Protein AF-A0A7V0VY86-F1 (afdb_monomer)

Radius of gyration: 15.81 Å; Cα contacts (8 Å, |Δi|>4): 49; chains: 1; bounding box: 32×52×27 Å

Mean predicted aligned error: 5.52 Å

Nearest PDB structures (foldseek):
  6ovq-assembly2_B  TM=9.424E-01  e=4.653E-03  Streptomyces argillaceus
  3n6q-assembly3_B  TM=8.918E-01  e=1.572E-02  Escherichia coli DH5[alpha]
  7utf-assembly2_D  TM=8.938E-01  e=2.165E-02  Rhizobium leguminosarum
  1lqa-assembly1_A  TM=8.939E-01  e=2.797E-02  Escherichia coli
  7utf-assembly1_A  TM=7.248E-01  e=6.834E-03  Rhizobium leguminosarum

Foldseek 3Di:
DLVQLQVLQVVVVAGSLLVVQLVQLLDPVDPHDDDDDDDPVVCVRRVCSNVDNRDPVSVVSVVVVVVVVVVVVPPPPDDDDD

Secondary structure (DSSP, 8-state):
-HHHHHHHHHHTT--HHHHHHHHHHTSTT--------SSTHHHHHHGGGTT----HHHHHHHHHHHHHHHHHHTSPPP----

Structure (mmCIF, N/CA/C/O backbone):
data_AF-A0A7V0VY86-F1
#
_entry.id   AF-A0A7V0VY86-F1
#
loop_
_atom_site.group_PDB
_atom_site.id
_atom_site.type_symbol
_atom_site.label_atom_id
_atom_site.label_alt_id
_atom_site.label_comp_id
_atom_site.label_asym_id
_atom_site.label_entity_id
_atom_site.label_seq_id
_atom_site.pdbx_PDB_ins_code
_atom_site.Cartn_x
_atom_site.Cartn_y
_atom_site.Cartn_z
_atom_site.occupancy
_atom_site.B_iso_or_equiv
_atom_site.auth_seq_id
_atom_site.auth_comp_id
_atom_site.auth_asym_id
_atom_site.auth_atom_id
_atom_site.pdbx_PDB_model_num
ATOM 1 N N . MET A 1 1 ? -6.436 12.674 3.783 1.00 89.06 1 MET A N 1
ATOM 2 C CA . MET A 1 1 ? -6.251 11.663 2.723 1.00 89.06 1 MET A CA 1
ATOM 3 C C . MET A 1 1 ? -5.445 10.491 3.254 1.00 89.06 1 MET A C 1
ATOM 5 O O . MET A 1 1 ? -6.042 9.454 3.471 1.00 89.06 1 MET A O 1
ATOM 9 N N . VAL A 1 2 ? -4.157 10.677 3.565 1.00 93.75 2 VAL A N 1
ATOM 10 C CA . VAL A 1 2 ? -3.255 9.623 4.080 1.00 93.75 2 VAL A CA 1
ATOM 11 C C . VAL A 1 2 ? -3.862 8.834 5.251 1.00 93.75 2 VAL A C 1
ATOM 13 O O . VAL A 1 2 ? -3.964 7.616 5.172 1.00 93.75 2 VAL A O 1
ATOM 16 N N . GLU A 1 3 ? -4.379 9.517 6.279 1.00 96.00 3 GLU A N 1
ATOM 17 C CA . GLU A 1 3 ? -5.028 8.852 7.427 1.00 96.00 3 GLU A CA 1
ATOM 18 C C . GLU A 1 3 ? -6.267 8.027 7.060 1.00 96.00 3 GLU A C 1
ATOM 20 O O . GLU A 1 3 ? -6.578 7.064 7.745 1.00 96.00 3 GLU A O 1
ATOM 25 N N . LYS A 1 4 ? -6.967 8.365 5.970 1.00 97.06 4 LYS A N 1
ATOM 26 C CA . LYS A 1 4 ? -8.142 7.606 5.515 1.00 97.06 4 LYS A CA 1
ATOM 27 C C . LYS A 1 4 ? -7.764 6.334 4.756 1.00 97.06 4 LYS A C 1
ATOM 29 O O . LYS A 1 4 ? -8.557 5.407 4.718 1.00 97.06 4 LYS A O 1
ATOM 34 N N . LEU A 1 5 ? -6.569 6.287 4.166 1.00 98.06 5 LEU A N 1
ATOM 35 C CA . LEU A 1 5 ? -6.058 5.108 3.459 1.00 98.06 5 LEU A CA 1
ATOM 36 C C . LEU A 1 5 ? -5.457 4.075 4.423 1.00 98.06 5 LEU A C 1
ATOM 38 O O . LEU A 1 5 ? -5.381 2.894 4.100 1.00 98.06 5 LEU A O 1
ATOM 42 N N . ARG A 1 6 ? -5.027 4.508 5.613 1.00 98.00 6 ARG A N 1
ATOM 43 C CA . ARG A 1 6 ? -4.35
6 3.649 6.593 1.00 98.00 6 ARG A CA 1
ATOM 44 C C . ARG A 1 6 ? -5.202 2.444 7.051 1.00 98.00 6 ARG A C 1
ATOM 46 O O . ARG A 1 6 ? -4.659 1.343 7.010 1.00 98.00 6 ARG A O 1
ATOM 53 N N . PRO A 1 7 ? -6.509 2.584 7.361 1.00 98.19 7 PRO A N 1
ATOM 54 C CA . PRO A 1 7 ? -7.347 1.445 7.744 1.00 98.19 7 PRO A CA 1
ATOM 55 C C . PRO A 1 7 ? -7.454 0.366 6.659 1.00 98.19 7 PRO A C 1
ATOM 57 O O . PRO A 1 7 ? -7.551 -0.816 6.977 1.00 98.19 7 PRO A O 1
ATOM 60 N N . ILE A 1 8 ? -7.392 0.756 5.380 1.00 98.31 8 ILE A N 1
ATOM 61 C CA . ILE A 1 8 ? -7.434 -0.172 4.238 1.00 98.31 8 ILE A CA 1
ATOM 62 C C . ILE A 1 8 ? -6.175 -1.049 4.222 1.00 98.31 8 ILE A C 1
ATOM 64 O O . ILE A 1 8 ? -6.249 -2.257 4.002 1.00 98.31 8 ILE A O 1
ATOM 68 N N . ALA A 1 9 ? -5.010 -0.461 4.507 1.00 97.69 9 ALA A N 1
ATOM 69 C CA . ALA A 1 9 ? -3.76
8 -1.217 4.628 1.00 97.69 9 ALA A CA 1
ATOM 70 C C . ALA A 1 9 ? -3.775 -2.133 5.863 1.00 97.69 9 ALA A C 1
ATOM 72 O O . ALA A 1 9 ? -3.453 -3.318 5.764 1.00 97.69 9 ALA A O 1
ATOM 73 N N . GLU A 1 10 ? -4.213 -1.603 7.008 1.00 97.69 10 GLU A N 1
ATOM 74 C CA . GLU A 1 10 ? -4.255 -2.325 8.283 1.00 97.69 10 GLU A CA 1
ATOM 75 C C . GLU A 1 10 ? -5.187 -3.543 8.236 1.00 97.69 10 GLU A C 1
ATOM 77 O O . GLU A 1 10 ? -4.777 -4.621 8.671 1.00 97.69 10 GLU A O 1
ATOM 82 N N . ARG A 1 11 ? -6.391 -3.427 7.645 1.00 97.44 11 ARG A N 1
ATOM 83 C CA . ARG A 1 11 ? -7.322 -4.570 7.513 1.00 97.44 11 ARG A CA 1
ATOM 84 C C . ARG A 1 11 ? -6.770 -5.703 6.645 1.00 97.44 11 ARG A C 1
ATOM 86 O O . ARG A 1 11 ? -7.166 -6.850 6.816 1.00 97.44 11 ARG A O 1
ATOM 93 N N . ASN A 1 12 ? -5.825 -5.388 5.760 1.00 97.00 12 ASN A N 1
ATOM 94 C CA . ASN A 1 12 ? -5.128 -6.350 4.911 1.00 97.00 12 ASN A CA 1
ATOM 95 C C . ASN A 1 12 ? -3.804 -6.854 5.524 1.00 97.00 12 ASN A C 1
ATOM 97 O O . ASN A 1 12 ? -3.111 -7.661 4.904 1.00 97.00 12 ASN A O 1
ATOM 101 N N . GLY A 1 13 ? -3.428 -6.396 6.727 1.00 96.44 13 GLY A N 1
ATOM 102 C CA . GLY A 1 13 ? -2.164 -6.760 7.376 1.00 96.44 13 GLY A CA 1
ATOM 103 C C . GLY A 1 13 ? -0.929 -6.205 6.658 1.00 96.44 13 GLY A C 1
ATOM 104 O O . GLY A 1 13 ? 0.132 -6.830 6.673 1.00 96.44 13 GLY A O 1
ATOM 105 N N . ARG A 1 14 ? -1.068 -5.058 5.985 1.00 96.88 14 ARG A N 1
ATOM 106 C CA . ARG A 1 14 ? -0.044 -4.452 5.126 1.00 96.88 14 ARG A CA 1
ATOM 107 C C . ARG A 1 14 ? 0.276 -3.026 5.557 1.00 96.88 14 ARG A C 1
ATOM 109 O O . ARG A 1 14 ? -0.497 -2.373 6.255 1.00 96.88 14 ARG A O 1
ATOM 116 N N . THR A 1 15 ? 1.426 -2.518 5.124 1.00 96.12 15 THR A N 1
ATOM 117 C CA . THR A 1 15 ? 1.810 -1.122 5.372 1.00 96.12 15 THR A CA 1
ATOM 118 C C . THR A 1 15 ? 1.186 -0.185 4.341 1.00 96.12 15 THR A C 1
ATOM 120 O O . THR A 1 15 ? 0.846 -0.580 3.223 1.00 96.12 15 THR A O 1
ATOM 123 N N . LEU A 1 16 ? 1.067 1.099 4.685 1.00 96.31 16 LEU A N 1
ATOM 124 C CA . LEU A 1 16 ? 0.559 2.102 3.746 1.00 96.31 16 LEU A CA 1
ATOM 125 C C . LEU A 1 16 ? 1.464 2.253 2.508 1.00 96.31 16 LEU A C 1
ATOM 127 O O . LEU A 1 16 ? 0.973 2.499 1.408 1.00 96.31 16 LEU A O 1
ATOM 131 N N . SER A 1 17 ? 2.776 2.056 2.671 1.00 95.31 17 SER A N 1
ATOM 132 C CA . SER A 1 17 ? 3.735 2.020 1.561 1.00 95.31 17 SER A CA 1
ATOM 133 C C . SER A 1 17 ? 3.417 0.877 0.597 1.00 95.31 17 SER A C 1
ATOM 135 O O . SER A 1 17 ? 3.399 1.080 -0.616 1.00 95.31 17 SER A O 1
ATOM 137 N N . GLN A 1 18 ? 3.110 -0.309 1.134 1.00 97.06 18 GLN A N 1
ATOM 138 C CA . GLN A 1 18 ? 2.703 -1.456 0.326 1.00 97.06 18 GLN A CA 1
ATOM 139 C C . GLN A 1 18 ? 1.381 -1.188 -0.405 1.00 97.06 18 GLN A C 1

++++

• What you need to do:
Above are the records; copy each line from them that includes the string "coli".

• Answer space:
  3n6q-assembly3_B  TM=8.918E-01  e=1.572E-02  Escherichia coli DH5[alpha]
  1lqa-assembly1_A  TM=8.939E-01  e=2.797E-02  Escherichia coli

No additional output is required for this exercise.